### Instructions to follow:
Only the lines holding "phage" are wanted; find them in the listing and return each one.

### Given information:

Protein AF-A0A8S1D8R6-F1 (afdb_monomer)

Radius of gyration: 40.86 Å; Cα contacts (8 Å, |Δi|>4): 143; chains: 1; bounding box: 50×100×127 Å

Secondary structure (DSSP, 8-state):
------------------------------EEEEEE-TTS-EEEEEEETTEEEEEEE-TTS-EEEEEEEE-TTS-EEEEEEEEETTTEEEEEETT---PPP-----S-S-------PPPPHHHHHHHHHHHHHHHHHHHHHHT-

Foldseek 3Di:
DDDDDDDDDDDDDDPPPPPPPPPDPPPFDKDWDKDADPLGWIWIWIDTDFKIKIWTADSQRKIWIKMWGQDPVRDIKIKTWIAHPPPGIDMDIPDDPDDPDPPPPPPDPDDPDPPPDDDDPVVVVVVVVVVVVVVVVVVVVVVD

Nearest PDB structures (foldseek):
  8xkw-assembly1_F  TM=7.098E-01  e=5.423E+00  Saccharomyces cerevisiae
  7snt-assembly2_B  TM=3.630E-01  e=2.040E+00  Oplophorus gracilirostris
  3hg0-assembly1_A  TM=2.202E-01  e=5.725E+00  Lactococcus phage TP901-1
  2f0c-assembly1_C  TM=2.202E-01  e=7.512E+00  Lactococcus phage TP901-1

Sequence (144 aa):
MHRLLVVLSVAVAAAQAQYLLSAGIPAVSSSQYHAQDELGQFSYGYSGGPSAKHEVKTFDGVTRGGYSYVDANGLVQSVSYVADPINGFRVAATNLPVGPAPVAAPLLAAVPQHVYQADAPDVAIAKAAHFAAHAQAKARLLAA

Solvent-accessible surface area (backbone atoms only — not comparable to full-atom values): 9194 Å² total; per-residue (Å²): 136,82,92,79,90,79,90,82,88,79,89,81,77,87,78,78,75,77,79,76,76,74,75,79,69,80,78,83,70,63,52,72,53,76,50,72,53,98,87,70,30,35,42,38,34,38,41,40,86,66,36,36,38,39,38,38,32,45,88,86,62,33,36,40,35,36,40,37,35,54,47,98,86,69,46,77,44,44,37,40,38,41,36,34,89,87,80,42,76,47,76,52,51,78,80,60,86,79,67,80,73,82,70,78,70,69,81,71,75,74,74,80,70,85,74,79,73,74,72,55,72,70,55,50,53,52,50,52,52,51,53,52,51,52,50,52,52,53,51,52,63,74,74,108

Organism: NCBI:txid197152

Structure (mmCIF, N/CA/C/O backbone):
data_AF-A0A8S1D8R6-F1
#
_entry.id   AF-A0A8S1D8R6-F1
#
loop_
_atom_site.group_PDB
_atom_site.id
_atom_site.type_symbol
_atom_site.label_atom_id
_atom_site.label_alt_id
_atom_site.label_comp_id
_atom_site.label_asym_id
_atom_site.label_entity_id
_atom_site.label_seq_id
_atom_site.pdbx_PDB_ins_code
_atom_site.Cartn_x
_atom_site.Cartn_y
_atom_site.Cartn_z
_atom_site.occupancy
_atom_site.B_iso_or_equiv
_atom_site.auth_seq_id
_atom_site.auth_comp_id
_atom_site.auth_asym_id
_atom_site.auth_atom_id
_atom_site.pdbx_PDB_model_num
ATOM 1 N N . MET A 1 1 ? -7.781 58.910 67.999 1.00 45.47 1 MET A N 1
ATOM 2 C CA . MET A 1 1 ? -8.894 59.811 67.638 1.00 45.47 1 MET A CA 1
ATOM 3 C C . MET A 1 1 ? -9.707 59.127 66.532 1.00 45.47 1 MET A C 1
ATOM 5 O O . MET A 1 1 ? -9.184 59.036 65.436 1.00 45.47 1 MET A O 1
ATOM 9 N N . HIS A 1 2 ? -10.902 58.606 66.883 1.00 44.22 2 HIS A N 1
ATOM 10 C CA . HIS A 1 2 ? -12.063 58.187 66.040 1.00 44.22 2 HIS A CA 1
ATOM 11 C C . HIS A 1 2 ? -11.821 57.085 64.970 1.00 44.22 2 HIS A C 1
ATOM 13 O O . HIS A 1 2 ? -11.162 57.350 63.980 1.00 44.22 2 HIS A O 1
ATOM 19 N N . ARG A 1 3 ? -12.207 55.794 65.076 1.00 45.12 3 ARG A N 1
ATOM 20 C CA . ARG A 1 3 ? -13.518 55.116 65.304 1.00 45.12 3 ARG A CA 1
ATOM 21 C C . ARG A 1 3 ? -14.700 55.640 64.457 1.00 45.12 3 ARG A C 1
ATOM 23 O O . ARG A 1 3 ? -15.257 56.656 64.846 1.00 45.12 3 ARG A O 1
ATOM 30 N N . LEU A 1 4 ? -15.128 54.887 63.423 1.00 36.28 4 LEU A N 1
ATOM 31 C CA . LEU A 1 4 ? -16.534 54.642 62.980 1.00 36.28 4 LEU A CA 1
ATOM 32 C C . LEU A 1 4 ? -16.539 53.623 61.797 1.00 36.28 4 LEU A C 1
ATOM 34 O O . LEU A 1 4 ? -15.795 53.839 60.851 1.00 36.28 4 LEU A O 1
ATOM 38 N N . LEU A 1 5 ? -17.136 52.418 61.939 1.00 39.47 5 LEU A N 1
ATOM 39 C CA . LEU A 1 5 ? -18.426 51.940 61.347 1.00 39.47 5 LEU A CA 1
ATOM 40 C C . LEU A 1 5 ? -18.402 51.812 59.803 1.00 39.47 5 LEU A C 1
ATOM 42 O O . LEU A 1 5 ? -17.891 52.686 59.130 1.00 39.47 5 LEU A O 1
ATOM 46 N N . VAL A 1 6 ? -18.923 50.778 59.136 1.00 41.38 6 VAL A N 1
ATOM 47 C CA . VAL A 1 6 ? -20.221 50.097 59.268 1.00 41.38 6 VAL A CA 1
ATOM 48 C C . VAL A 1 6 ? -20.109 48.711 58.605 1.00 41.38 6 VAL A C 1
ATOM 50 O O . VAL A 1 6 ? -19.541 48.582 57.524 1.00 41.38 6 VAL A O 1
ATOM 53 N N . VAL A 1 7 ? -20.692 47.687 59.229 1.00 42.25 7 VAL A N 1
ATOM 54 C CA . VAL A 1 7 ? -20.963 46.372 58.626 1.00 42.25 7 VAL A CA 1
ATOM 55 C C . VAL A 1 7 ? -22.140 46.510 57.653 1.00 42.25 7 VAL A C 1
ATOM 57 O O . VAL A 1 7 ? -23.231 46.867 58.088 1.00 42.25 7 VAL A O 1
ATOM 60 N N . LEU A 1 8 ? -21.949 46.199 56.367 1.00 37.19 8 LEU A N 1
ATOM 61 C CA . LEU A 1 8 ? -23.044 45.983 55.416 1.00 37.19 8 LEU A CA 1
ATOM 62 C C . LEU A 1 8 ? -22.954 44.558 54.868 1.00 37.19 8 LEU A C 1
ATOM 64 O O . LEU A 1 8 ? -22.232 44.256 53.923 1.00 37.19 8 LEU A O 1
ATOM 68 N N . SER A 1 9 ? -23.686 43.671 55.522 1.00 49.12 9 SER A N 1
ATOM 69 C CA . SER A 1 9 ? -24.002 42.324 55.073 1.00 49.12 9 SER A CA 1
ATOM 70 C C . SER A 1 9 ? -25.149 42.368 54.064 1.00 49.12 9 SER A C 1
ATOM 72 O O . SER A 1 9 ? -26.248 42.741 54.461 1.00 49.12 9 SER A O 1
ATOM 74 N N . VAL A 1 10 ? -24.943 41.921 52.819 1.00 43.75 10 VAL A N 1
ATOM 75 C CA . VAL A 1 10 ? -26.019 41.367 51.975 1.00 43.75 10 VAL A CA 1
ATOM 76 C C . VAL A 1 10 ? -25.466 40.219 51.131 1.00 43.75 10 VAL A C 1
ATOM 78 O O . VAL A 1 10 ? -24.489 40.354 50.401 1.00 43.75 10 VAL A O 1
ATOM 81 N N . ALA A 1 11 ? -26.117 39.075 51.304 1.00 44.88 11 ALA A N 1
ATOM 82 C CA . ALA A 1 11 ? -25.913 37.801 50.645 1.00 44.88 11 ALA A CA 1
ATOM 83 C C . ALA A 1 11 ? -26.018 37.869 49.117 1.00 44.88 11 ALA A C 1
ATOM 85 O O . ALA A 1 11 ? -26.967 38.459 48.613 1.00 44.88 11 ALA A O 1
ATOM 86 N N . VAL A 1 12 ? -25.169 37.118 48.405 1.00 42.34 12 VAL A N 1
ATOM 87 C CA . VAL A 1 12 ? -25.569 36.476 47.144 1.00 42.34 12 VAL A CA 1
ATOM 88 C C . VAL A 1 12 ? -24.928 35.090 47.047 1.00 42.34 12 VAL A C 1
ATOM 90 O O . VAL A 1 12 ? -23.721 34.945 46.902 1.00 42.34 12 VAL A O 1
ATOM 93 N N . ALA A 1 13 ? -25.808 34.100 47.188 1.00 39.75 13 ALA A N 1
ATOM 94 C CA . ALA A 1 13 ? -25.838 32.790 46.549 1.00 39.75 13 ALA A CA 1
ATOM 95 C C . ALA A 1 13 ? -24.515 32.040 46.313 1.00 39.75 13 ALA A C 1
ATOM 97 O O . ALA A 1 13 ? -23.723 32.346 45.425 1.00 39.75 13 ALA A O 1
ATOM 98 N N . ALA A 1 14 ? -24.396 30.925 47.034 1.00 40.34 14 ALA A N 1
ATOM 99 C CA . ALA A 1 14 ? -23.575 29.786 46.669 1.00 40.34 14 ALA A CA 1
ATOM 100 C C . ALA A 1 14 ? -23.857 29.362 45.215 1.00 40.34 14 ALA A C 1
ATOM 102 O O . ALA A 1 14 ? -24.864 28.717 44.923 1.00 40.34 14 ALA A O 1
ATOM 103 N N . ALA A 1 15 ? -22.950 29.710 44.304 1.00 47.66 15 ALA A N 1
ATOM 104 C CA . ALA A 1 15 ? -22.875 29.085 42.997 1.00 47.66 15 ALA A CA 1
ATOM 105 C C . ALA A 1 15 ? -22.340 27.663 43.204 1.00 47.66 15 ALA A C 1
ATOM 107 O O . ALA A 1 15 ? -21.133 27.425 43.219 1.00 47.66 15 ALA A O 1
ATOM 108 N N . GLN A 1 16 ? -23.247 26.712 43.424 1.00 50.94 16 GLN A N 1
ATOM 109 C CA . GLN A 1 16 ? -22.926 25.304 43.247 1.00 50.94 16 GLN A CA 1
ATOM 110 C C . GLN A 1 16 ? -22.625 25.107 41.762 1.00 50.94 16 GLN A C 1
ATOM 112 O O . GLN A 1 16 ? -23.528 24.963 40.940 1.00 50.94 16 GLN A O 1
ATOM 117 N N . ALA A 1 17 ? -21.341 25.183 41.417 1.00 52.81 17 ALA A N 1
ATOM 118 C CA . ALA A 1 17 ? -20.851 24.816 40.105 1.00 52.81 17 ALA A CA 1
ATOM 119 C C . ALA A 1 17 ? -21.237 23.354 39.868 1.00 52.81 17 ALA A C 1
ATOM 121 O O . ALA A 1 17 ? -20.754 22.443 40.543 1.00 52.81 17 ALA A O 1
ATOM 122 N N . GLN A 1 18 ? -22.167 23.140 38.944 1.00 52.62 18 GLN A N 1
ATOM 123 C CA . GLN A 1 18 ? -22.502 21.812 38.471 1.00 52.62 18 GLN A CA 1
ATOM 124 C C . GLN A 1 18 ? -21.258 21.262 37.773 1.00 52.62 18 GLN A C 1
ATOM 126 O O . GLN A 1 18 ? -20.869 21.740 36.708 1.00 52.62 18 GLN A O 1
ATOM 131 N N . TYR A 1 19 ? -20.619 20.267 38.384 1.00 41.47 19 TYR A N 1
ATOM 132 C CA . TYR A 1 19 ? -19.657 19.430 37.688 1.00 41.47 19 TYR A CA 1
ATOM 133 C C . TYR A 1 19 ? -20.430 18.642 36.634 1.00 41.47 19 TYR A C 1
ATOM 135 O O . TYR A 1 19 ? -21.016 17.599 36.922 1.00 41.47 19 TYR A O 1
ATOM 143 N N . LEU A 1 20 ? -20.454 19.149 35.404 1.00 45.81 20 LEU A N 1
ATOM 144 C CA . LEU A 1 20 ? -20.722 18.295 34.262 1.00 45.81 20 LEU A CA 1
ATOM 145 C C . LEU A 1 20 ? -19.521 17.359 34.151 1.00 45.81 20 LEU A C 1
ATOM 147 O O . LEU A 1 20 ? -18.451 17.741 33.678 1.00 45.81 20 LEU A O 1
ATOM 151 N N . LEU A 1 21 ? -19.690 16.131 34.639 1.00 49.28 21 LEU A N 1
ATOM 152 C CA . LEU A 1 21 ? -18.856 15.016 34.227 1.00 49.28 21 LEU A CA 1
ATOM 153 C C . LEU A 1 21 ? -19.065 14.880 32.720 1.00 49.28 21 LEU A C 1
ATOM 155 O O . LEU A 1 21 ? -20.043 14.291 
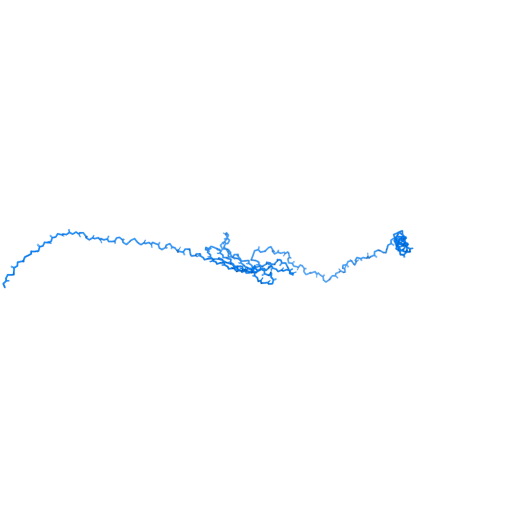32.266 1.00 49.28 21 LEU A O 1
ATOM 159 N N . SER A 1 22 ? -18.166 15.483 31.943 1.00 51.38 22 SER A N 1
ATOM 160 C CA . SER A 1 22 ? -17.989 15.105 30.551 1.00 51.38 22 SER A CA 1
ATOM 161 C C . SER A 1 22 ? -17.566 13.643 30.584 1.00 51.38 22 SER A C 1
ATOM 163 O O . SER A 1 22 ? -16.419 13.327 30.908 1.00 51.38 22 SER A O 1
ATOM 165 N N . ALA A 1 23 ? -18.528 12.740 30.384 1.00 57.75 23 ALA A N 1
ATOM 166 C CA . ALA A 1 23 ? -18.248 11.334 30.171 1.00 57.75 23 ALA A CA 1
ATOM 167 C C . ALA A 1 23 ? -17.252 11.282 29.014 1.00 57.75 23 ALA A C 1
ATOM 169 O O . ALA A 1 23 ? -17.568 11.736 27.915 1.00 57.75 23 ALA A O 1
ATOM 170 N N . GLY A 1 24 ? -16.028 10.839 29.308 1.00 54.75 24 GLY A N 1
ATOM 171 C CA . GLY A 1 24 ? -14.932 10.815 28.355 1.00 54.75 24 GLY A CA 1
ATOM 172 C C . GLY A 1 24 ? -15.357 10.053 27.111 1.00 54.75 24 GLY A C 1
ATOM 173 O O . GLY A 1 24 ? -15.369 8.825 27.103 1.00 54.75 24 GLY A O 1
ATOM 174 N N . ILE A 1 25 ? -15.722 10.790 26.065 1.00 58.88 25 ILE A N 1
ATOM 175 C CA . ILE A 1 25 ? -15.821 10.233 24.726 1.00 58.88 25 ILE A CA 1
ATOM 176 C C . ILE A 1 25 ? -14.397 9.761 24.424 1.00 58.88 25 ILE A C 1
ATOM 178 O O . ILE A 1 25 ? -13.479 10.582 24.537 1.00 58.88 25 ILE A O 1
ATOM 182 N N . PRO A 1 26 ? -14.160 8.472 24.119 1.00 59.00 26 PRO A N 1
ATOM 183 C CA . PRO A 1 26 ? -12.832 8.045 23.717 1.00 59.00 26 PRO A CA 1
ATOM 184 C C . PRO A 1 26 ? -12.447 8.901 22.515 1.00 59.00 26 PRO A C 1
ATOM 186 O O . PRO A 1 26 ? -13.118 8.869 21.482 1.00 59.00 26 PRO A O 1
ATOM 189 N N . ALA A 1 27 ? -11.420 9.733 22.679 1.00 65.50 27 ALA A N 1
ATOM 190 C CA . ALA A 1 27 ? -10.919 10.544 21.589 1.00 65.50 27 ALA A CA 1
ATOM 191 C C . ALA A 1 27 ? -10.409 9.575 20.520 1.00 65.50 27 ALA A C 1
ATOM 193 O O . ALA A 1 27 ? -9.385 8.914 20.702 1.00 65.50 27 ALA A O 1
ATOM 194 N N . VAL A 1 28 ? -11.166 9.435 19.432 1.00 70.56 28 VAL A N 1
ATOM 195 C CA . VAL A 1 28 ? -10.720 8.695 18.256 1.00 70.56 28 VAL A CA 1
ATOM 196 C C . VAL A 1 28 ? -9.622 9.540 17.624 1.00 70.56 28 VAL A C 1
ATOM 198 O O . VAL A 1 28 ? -9.888 10.464 16.862 1.00 70.56 28 VAL A O 1
ATOM 201 N N . SER A 1 29 ? -8.380 9.264 18.011 1.00 83.75 29 SER A N 1
ATOM 202 C CA . SER A 1 29 ? -7.212 9.913 17.431 1.00 83.75 29 SER A CA 1
ATOM 203 C C . SER A 1 29 ? -6.887 9.257 16.097 1.00 83.75 29 SER A C 1
ATOM 205 O O . SER A 1 29 ? -6.612 8.060 16.030 1.00 83.75 29 SER A O 1
ATOM 207 N N . SER A 1 30 ? -6.906 10.059 15.039 1.00 92.31 30 SER A N 1
ATOM 208 C CA . SER A 1 30 ? -6.375 9.698 13.729 1.00 92.31 30 SER A CA 1
ATOM 209 C C . SER A 1 30 ? -5.159 10.557 13.405 1.00 92.31 30 SER A C 1
ATOM 211 O O . SER A 1 30 ? -5.138 11.747 13.720 1.00 92.31 30 SER A O 1
ATOM 213 N N . SER A 1 31 ? -4.171 9.983 12.733 1.00 95.12 31 SER A N 1
ATOM 214 C CA . SER A 1 31 ? -2.999 10.683 12.218 1.00 95.12 31 SER A CA 1
ATOM 215 C C . SER A 1 31 ? -2.787 10.358 10.745 1.00 95.12 31 SER A C 1
ATOM 217 O O . SER A 1 31 ? -3.142 9.282 10.266 1.00 95.12 31 SER A O 1
ATOM 219 N N . GLN A 1 32 ? -2.199 11.303 10.020 1.00 97.12 32 GLN A N 1
ATOM 220 C CA . GLN A 1 32 ? -1.769 11.115 8.642 1.00 97.12 32 GLN A CA 1
ATOM 221 C C . GLN A 1 32 ? -0.467 11.869 8.398 1.00 97.12 32 GLN A C 1
ATOM 223 O O . GLN A 1 32 ? -0.198 12.881 9.046 1.00 97.12 32 GLN A O 1
ATOM 228 N N . TYR A 1 33 ? 0.325 11.389 7.449 1.00 98.12 33 TYR A N 1
ATOM 229 C CA . TYR A 1 33 ? 1.534 12.051 6.984 1.00 98.12 33 TYR A CA 1
ATOM 230 C C . TYR A 1 33 ? 1.700 11.857 5.480 1.00 98.12 33 TYR A C 1
ATOM 232 O O . TYR A 1 33 ? 1.269 10.854 4.910 1.00 98.12 33 TYR A O 1
ATOM 240 N N . HIS A 1 34 ? 2.341 12.830 4.844 1.00 98.00 34 HIS A N 1
ATOM 241 C CA . HIS A 1 34 ? 2.725 12.777 3.443 1.00 98.00 34 HIS A CA 1
ATOM 242 C C . HIS A 1 34 ? 3.998 13.598 3.243 1.00 98.00 34 HIS A C 1
ATOM 244 O O . HIS A 1 34 ? 4.089 14.720 3.739 1.00 98.00 34 HIS A O 1
ATOM 250 N N . ALA A 1 35 ? 4.957 13.043 2.516 1.00 97.69 35 ALA A N 1
ATOM 251 C CA . ALA A 1 35 ? 6.170 13.714 2.078 1.00 97.69 35 ALA A CA 1
ATOM 252 C C . ALA A 1 35 ? 6.514 13.237 0.666 1.00 97.69 35 ALA A C 1
ATOM 254 O O . ALA A 1 35 ? 6.408 12.044 0.383 1.00 97.69 35 ALA A O 1
ATOM 255 N N . GLN A 1 36 ? 6.928 14.155 -0.202 1.00 97.75 36 GLN A N 1
ATOM 256 C CA . GLN A 1 36 ? 7.306 13.877 -1.584 1.00 97.75 36 GLN A CA 1
ATOM 257 C C . GLN A 1 36 ? 8.455 14.803 -1.994 1.00 97.75 36 GLN A C 1
ATOM 259 O O . GLN A 1 36 ? 8.488 15.952 -1.554 1.00 97.75 36 GLN A O 1
ATOM 264 N N . ASP A 1 37 ? 9.367 14.305 -2.829 1.00 96.88 37 ASP A N 1
ATOM 265 C CA . ASP A 1 37 ? 10.420 15.104 -3.463 1.00 96.88 37 ASP A CA 1
ATOM 266 C C . ASP A 1 37 ? 10.147 15.379 -4.954 1.00 96.88 37 ASP A C 1
ATOM 268 O O . ASP A 1 37 ? 9.240 14.813 -5.575 1.00 96.88 37 ASP A O 1
ATOM 272 N N . GLU A 1 38 ? 10.948 16.264 -5.550 1.00 96.88 38 GLU A N 1
ATOM 273 C CA . GLU A 1 38 ? 10.849 16.668 -6.957 1.00 96.88 38 GLU A CA 1
ATOM 274 C C . GLU A 1 38 ? 11.161 15.526 -7.936 1.00 96.88 38 GLU A C 1
ATOM 276 O O . GLU A 1 38 ? 10.763 15.573 -9.100 1.00 96.88 38 GLU A O 1
ATOM 281 N N . LEU A 1 39 ? 11.862 14.491 -7.469 1.00 94.69 39 LEU A N 1
ATOM 282 C CA . LEU A 1 39 ? 12.234 13.310 -8.245 1.00 94.69 39 LEU A CA 1
ATOM 283 C C . LEU A 1 39 ? 11.152 12.213 -8.192 1.00 94.69 39 LEU A C 1
ATOM 285 O O . LEU A 1 39 ? 11.299 11.158 -8.814 1.00 94.69 39 LEU A O 1
ATOM 289 N N . GLY A 1 40 ? 10.050 12.447 -7.474 1.00 93.44 40 GLY A N 1
ATOM 290 C CA . GLY A 1 40 ? 8.892 11.562 -7.415 1.00 93.44 40 GLY A CA 1
ATOM 291 C C . GLY A 1 40 
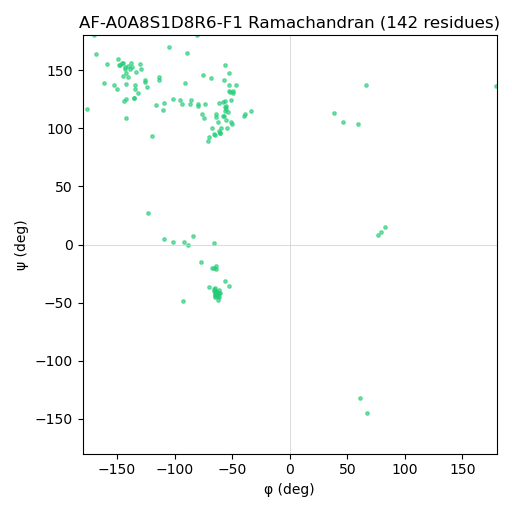? 9.014 10.395 -6.433 1.00 93.44 40 GLY A C 1
ATOM 292 O O . GLY A 1 40 ? 8.212 9.458 -6.533 1.00 93.44 40 GLY A O 1
ATOM 293 N N . GLN A 1 41 ? 9.977 10.420 -5.503 1.00 97.94 41 GLN A N 1
ATOM 294 C CA . GLN A 1 41 ? 9.917 9.578 -4.307 1.00 97.94 4
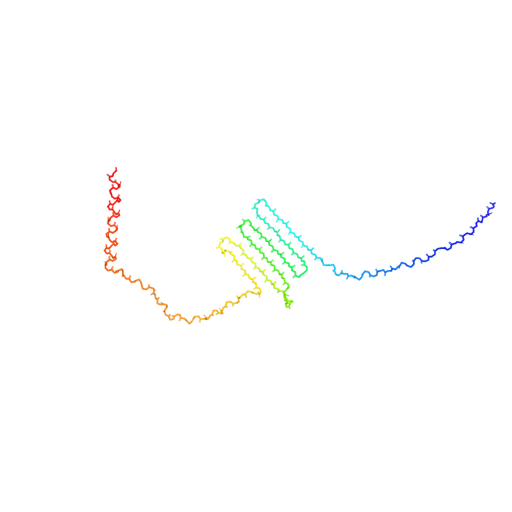1 GLN A CA 1
ATOM 295 C C . GLN A 1 41 ? 8.900 10.159 -3.329 1.00 97.94 41 GLN A C 1
ATOM 297 O O . GLN A 1 41 ? 8.730 11.373 -3.229 1.00 97.94 41 GLN A O 1
ATOM 302 N N . PHE A 1 42 ? 8.214 9.290 -2.593 1.00 97.94 42 PHE A N 1
ATOM 303 C CA . PHE A 1 42 ? 7.250 9.733 -1.594 1.00 97.94 42 PHE A CA 1
ATOM 304 C C . PHE A 1 42 ? 7.154 8.760 -0.427 1.00 97.94 42 PHE A C 1
ATOM 306 O O . PHE A 1 42 ? 7.479 7.580 -0.546 1.00 97.94 42 PHE A O 1
ATOM 313 N N . SER A 1 43 ? 6.654 9.265 0.692 1.00 97.81 43 SER A N 1
ATOM 314 C CA . SER A 1 43 ? 6.252 8.503 1.865 1.00 97.81 43 SER A CA 1
ATOM 315 C C . SER A 1 43 ? 4.904 9.026 2.339 1.00 97.81 43 SER A C 1
ATOM 317 O O . SER A 1 43 ? 4.721 10.227 2.537 1.00 97.81 43 SER A O 1
ATOM 319 N N . TYR A 1 44 ? 3.936 8.134 2.485 1.00 98.12 44 TYR A N 1
ATOM 320 C CA . TYR A 1 44 ? 2.571 8.462 2.864 1.00 98.12 44 TYR A CA 1
ATOM 321 C C . TYR A 1 44 ? 2.034 7.423 3.835 1.00 98.12 44 TYR A C 1
ATOM 323 O O . TYR A 1 44 ? 2.280 6.228 3.684 1.00 98.12 44 TYR A O 1
ATOM 331 N N . GLY A 1 45 ? 1.227 7.853 4.794 1.00 98.06 45 GLY A N 1
ATOM 332 C CA . GLY A 1 45 ? 0.502 6.925 5.638 1.00 98.06 45 GLY A CA 1
ATOM 333 C C . GLY A 1 45 ? -0.564 7.596 6.473 1.00 98.06 45 GLY A C 1
ATOM 334 O O . GLY A 1 45 ? -0.586 8.814 6.644 1.00 98.06 45 GLY A O 1
ATOM 335 N N . TYR A 1 46 ? -1.455 6.772 7.002 1.00 97.62 46 TYR A N 1
ATOM 336 C CA . TYR A 1 46 ? -2.457 7.177 7.968 1.00 97.62 46 TYR A CA 1
ATOM 337 C C . TYR A 1 46 ? -2.702 6.061 8.981 1.00 97.62 46 TYR A C 1
ATOM 339 O O . TYR A 1 46 ? -2.481 4.880 8.711 1.00 97.62 46 TYR A O 1
ATOM 347 N N . SER A 1 47 ? -3.195 6.444 10.149 1.00 95.38 47 SER A N 1
ATOM 348 C CA . SER A 1 47 ? -3.667 5.541 11.190 1.00 95.38 47 SER A CA 1
ATOM 349 C C . SER A 1 47 ? -4.893 6.165 11.834 1.00 95.38 47 SER A C 1
ATOM 351 O O . SER A 1 47 ? -4.838 7.317 12.255 1.00 95.38 47 SER A O 1
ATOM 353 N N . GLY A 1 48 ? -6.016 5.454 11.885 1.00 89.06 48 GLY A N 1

### Written answer:
  3hg0-assembly1_A  TM=2.202E-01  e=5.725E+00  Lactococcus phage TP901-1
  2f0c-assembly1_C  TM=2.202E-01  e=7.512E+00  Lactococcus phage TP901-1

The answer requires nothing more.